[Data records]
───
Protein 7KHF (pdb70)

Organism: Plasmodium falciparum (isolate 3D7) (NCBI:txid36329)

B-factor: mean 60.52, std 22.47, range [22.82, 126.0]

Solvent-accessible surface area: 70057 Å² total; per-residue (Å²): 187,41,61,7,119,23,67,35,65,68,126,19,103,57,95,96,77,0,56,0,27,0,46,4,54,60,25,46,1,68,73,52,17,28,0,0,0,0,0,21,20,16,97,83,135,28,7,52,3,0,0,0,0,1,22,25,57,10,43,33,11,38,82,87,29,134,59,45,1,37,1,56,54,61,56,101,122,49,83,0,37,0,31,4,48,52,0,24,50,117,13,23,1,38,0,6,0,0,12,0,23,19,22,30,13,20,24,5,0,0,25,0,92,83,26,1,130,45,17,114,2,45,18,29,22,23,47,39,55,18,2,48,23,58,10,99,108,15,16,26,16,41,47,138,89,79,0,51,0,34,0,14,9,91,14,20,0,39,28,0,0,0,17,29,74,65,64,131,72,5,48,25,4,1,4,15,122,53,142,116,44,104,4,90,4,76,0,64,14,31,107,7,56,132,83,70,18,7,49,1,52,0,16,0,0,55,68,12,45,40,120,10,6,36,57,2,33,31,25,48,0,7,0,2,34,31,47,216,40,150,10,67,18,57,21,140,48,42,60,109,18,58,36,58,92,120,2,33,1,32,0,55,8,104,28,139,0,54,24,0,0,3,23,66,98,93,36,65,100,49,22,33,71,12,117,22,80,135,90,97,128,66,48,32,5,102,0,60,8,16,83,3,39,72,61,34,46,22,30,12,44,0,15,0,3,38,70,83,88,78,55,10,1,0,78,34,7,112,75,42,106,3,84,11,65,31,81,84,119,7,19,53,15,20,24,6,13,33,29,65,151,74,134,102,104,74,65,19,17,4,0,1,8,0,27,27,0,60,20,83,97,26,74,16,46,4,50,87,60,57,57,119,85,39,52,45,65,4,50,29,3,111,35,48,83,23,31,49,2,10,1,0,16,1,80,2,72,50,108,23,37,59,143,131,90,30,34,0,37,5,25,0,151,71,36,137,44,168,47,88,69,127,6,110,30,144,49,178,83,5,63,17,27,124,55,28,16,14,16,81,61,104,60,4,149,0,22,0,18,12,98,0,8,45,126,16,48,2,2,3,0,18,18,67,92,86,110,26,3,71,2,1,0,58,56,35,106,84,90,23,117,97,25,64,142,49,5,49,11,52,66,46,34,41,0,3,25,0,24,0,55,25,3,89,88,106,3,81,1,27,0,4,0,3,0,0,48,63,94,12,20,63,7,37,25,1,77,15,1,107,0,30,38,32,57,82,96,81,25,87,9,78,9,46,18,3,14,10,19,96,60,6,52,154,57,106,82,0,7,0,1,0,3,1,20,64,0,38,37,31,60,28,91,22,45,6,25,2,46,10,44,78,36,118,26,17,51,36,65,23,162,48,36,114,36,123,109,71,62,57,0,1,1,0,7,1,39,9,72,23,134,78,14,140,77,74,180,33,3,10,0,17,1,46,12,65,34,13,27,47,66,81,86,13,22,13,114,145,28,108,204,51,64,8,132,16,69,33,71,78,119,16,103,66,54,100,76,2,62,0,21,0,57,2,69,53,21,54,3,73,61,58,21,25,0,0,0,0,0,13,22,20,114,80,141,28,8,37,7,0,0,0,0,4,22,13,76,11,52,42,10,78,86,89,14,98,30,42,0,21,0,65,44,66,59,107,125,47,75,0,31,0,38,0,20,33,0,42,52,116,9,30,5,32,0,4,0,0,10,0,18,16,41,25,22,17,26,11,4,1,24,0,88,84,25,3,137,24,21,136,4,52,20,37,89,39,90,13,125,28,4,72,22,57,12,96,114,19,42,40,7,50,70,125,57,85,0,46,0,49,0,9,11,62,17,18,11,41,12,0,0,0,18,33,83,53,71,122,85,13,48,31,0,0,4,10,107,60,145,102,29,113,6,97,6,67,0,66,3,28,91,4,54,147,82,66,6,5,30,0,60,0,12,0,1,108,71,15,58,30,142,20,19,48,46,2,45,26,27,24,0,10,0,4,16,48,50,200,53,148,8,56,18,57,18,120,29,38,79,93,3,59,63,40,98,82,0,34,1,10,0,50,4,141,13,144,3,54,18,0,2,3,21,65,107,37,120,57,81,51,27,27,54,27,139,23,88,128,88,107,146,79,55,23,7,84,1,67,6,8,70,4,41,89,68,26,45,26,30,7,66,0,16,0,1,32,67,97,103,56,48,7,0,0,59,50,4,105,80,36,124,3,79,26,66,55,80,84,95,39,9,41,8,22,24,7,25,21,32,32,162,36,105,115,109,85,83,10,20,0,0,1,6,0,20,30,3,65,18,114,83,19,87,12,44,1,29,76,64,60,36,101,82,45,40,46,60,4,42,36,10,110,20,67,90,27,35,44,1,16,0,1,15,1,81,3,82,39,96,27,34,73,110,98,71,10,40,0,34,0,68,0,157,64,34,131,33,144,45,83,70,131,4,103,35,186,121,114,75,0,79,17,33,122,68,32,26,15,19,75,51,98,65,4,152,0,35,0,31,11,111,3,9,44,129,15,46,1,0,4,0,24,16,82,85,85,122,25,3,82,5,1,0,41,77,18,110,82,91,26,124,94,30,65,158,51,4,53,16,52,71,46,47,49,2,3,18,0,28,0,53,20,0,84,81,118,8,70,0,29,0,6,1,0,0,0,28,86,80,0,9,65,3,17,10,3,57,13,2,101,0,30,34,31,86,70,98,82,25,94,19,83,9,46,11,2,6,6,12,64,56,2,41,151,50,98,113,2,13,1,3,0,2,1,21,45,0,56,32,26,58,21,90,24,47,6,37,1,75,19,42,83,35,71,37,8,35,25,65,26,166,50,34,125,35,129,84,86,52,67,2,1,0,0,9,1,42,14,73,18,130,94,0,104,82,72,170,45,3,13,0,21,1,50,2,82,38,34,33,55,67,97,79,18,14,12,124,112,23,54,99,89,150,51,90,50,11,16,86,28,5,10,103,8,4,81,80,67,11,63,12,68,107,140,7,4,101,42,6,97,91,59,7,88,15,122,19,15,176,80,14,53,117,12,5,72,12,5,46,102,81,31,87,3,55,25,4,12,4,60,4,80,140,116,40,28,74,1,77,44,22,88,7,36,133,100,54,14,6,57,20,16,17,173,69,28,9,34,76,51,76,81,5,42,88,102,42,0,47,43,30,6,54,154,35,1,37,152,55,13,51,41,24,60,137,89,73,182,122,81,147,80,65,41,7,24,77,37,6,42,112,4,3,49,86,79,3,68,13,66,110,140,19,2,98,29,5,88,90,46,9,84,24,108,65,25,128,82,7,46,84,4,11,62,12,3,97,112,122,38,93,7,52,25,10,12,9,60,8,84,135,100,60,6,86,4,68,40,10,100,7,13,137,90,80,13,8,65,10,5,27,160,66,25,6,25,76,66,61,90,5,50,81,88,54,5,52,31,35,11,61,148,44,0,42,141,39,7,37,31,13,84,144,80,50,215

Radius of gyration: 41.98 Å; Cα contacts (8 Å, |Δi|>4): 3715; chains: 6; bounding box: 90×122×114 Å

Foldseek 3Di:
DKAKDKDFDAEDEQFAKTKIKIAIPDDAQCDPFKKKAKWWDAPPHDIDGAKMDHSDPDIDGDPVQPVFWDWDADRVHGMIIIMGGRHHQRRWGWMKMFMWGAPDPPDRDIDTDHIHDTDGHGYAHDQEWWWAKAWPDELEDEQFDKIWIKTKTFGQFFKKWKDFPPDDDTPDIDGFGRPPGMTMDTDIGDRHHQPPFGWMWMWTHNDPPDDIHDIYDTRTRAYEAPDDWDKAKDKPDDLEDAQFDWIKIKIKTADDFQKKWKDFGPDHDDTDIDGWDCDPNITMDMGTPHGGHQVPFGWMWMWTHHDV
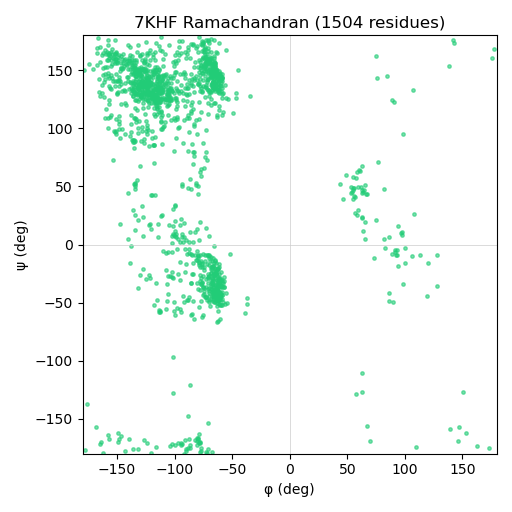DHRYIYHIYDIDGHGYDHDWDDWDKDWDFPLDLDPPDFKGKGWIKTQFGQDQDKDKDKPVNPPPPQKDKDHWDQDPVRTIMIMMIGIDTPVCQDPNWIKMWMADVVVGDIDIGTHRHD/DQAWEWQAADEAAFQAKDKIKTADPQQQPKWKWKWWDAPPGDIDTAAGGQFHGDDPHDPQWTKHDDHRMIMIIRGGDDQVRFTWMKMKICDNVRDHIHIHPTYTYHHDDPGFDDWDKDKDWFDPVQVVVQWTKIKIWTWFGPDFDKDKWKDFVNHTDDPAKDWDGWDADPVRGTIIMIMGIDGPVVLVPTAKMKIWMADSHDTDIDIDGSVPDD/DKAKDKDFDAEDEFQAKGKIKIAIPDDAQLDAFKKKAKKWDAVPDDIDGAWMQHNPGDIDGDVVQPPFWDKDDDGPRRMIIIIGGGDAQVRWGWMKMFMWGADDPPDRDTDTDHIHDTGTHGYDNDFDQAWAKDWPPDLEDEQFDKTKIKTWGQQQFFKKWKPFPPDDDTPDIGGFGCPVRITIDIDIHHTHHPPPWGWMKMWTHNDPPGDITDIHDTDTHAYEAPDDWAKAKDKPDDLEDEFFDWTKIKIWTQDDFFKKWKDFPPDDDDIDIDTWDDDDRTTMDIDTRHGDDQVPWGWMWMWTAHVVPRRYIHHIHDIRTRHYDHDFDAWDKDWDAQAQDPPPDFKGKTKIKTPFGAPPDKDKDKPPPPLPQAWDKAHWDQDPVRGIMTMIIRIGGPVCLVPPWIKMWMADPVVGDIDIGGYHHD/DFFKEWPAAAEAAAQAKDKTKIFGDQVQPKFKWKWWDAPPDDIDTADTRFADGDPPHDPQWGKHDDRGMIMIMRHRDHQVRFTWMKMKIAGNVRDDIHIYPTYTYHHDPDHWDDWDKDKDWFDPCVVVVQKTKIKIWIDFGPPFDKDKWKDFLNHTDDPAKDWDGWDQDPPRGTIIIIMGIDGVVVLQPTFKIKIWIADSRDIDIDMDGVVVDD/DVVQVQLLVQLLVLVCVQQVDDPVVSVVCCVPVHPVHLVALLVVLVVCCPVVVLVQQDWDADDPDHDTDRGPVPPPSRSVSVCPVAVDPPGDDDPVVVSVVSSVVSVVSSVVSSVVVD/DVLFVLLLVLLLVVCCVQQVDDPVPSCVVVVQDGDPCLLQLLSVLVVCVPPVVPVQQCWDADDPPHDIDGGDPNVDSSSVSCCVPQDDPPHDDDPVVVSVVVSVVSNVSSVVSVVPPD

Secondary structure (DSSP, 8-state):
───
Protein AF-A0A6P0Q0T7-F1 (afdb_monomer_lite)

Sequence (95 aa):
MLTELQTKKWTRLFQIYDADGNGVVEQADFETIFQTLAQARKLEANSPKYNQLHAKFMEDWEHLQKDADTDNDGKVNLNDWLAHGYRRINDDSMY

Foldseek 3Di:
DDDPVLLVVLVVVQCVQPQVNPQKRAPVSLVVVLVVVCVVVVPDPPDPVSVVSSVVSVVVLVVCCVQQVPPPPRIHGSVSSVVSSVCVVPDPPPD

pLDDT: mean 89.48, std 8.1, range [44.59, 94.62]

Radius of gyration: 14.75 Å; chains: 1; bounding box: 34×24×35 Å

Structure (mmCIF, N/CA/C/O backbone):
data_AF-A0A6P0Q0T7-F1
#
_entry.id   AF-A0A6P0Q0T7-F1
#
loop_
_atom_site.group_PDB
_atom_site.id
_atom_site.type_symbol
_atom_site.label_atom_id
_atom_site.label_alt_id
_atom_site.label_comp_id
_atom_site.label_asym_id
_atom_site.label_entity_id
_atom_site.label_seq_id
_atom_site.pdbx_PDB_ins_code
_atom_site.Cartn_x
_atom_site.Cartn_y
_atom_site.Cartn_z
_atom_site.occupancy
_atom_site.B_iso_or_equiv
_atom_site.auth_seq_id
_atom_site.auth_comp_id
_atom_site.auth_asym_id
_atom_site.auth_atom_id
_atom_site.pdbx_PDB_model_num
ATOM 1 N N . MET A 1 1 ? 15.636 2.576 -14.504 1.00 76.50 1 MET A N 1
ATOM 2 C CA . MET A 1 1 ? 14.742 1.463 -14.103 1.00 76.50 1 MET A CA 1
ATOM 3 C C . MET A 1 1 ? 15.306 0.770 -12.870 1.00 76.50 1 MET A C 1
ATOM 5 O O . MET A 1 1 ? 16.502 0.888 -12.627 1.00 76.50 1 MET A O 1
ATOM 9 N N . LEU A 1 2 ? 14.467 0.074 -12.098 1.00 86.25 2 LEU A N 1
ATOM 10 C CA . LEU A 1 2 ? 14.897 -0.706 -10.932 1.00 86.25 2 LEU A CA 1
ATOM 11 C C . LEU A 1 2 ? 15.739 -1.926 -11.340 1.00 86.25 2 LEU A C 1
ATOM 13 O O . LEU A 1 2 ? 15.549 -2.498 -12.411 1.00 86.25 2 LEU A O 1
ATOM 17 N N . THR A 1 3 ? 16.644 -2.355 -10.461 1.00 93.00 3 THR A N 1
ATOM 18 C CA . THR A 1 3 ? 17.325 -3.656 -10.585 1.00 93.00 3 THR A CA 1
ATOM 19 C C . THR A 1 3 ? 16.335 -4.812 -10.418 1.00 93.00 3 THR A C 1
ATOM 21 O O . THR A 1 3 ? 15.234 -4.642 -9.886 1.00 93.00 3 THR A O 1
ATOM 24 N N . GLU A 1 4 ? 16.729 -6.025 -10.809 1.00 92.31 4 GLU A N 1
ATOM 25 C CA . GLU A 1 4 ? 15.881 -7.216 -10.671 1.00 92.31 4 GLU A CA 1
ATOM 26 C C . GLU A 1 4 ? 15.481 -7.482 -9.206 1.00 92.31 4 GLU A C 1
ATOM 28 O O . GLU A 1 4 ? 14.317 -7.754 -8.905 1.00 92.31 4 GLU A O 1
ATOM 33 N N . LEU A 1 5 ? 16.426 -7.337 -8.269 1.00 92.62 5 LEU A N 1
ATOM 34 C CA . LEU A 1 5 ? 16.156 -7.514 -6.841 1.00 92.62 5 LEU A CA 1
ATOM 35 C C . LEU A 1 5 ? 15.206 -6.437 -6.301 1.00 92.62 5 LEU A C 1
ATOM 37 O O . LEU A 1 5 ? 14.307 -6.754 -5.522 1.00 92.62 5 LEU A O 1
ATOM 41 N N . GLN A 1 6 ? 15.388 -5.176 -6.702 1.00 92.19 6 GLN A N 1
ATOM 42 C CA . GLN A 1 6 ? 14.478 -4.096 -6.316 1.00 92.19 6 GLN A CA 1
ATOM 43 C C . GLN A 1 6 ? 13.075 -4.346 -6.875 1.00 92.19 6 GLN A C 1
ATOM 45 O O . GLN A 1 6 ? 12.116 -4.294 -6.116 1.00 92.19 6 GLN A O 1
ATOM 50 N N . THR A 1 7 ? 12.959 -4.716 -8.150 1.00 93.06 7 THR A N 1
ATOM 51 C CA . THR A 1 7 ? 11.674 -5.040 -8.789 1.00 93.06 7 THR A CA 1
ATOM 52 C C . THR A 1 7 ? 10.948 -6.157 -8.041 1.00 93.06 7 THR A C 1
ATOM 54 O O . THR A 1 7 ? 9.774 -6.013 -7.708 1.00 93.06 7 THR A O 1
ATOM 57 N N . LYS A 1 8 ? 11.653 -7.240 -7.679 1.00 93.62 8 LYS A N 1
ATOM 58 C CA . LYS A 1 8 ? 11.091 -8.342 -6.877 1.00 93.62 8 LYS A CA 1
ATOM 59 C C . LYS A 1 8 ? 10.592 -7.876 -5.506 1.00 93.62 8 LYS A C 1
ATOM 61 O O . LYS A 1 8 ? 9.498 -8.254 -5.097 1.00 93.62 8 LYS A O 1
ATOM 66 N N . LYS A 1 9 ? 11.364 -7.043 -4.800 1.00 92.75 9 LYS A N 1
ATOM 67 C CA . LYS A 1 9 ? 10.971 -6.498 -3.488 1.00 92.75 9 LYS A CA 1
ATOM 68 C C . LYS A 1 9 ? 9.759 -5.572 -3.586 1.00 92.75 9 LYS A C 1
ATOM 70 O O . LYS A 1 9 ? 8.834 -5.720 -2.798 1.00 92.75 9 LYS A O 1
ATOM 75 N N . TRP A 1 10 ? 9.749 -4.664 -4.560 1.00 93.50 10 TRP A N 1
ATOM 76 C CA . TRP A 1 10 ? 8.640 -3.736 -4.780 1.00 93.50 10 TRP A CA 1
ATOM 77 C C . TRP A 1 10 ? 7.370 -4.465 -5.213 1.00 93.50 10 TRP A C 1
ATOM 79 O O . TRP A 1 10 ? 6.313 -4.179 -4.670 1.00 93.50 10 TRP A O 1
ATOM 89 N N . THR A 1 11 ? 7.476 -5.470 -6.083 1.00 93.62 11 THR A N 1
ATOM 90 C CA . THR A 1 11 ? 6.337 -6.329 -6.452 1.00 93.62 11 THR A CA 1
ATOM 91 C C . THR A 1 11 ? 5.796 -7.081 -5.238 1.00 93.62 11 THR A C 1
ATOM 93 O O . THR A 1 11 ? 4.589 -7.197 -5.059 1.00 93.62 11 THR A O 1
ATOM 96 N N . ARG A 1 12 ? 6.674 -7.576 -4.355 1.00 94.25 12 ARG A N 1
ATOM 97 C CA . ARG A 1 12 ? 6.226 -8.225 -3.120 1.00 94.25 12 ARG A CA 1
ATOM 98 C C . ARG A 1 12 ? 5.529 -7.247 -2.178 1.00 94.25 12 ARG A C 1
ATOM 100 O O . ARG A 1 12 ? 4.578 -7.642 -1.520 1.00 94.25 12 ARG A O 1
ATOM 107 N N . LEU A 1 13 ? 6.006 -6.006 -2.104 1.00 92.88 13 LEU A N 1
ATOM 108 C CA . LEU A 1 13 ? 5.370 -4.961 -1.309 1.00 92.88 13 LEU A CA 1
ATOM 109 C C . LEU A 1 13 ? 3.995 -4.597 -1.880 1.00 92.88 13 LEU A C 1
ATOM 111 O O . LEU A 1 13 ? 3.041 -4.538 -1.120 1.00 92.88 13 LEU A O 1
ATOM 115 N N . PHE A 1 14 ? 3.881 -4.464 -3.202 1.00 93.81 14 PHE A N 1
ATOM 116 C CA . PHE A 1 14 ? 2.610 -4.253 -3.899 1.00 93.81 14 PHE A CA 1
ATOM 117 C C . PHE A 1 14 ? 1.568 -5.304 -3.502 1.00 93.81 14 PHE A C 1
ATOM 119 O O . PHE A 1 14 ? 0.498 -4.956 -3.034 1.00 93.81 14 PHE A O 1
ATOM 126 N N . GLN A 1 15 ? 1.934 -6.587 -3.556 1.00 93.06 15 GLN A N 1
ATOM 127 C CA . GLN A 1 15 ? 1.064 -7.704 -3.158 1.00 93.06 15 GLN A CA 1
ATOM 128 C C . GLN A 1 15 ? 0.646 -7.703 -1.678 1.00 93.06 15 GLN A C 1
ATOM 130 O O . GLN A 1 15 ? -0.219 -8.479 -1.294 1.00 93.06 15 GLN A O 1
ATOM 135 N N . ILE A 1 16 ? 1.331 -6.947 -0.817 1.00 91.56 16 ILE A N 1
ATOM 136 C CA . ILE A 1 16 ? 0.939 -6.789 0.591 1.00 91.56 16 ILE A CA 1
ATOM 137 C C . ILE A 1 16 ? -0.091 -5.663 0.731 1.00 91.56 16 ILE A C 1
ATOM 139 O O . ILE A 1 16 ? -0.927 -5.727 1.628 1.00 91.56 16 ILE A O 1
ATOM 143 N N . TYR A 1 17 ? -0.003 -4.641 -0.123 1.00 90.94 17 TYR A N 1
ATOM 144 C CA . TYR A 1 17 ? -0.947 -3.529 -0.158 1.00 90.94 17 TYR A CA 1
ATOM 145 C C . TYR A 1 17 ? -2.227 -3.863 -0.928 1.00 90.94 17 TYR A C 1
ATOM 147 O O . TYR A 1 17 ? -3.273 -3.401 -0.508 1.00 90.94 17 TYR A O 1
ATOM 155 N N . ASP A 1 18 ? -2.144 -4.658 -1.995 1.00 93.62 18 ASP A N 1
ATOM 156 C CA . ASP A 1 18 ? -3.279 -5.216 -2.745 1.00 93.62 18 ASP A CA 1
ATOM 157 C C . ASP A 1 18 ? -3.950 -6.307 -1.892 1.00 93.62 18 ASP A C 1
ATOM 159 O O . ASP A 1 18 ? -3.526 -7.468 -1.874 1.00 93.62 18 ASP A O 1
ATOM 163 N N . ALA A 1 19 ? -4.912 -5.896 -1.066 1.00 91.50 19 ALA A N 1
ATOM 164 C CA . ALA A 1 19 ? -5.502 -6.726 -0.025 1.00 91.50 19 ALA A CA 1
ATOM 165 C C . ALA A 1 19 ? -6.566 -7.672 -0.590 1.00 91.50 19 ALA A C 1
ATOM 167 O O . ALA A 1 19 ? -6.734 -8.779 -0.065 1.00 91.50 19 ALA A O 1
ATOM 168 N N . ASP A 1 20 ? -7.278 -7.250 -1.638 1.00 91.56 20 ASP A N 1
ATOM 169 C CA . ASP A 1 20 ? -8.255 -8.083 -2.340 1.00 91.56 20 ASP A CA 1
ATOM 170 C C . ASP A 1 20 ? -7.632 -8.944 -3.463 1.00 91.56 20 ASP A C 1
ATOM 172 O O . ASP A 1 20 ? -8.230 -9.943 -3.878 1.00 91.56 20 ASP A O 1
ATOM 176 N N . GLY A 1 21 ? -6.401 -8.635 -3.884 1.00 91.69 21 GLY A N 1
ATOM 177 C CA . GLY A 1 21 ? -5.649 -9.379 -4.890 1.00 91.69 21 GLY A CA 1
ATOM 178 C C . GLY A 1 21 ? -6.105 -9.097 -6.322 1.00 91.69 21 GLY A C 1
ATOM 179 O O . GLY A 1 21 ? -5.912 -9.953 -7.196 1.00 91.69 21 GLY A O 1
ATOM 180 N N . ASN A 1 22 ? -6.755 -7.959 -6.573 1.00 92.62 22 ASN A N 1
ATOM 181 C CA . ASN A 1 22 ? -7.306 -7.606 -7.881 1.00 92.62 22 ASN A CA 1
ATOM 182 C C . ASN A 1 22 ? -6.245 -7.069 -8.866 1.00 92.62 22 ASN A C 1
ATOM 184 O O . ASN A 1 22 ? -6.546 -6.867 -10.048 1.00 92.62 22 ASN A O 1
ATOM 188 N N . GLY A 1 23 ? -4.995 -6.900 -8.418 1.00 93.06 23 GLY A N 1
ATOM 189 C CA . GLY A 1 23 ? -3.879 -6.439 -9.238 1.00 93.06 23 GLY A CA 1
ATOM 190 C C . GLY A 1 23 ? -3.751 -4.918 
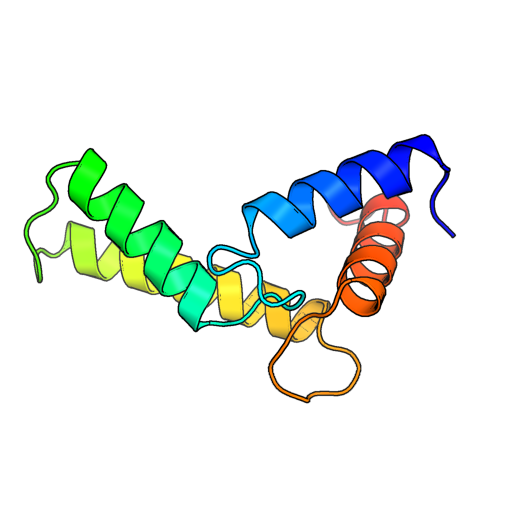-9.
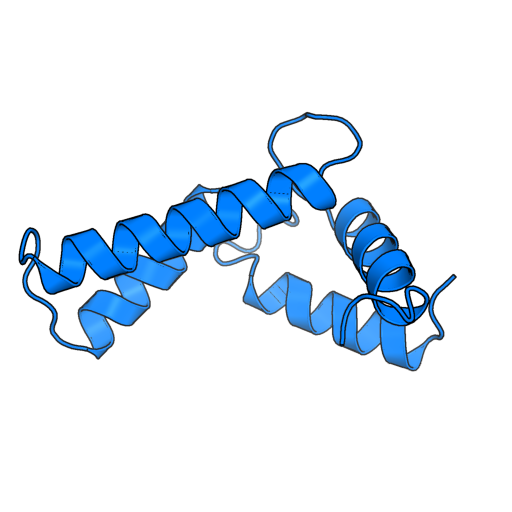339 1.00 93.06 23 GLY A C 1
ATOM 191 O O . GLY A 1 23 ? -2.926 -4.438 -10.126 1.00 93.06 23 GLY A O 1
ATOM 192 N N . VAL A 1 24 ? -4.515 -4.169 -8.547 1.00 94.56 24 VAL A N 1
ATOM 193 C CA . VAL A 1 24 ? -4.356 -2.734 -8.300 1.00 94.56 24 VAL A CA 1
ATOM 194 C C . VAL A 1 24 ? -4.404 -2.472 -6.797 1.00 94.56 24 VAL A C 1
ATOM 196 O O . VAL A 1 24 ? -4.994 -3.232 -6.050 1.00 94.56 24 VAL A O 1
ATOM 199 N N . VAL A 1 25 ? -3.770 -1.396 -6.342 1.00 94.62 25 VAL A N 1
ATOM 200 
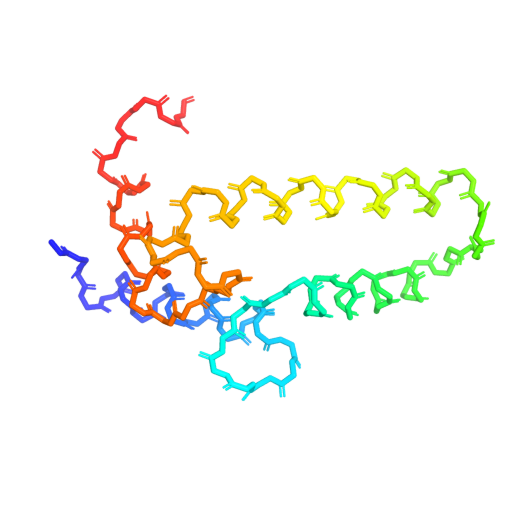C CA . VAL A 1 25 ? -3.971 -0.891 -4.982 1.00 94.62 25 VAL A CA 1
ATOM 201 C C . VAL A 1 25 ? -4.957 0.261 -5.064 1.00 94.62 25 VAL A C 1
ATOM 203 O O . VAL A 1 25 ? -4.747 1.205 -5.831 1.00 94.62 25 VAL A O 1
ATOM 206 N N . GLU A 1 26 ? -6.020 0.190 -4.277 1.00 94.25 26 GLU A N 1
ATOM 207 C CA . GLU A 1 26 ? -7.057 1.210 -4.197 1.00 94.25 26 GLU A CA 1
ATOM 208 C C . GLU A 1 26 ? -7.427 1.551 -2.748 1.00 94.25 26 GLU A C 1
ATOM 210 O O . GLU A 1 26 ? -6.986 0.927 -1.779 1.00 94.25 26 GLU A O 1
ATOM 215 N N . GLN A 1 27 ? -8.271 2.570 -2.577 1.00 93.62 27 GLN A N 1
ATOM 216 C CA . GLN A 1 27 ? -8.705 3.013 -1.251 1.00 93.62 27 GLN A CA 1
───
**Action item**: Working from the data above, extract solely the lines from the one containing "ATOM 24 N N" through the one containing "ATOM 35 C C", exactly as they appear, both included.

**Your solution**:
ATOM 24 N N . GLU A 1 4 ? 16.729 -6.025 -10.809 1.00 92.31 4 GLU A N 1
ATOM 25 C CA . GLU A 1 4 ? 15.881 -7.216 -10.671 1.00 92.31 4 GLU A CA 1
ATOM 26 C C . GLU A 1 4 ? 15.481 -7.482 -9.206 1.00 92.31 4 GLU A C 1
ATOM 28 O O . GLU A 1 4 ? 14.317 -7.754 -8.905 1.00 92.31 4 GLU A O 1
ATOM 33 N N . LEU A 1 5 ? 16.426 -7.337 -8.269 1.00 92.62 5 LEU A N 1
ATOM 34 C CA . LEU A 1 5 ? 16.156 -7.514 -6.841 1.00 92.62 5 LEU A CA 1
ATOM 35 C C . LEU A 1 5 ? 15.206 -6.437 -6.301 1.00 92.62 5 LEU A C 1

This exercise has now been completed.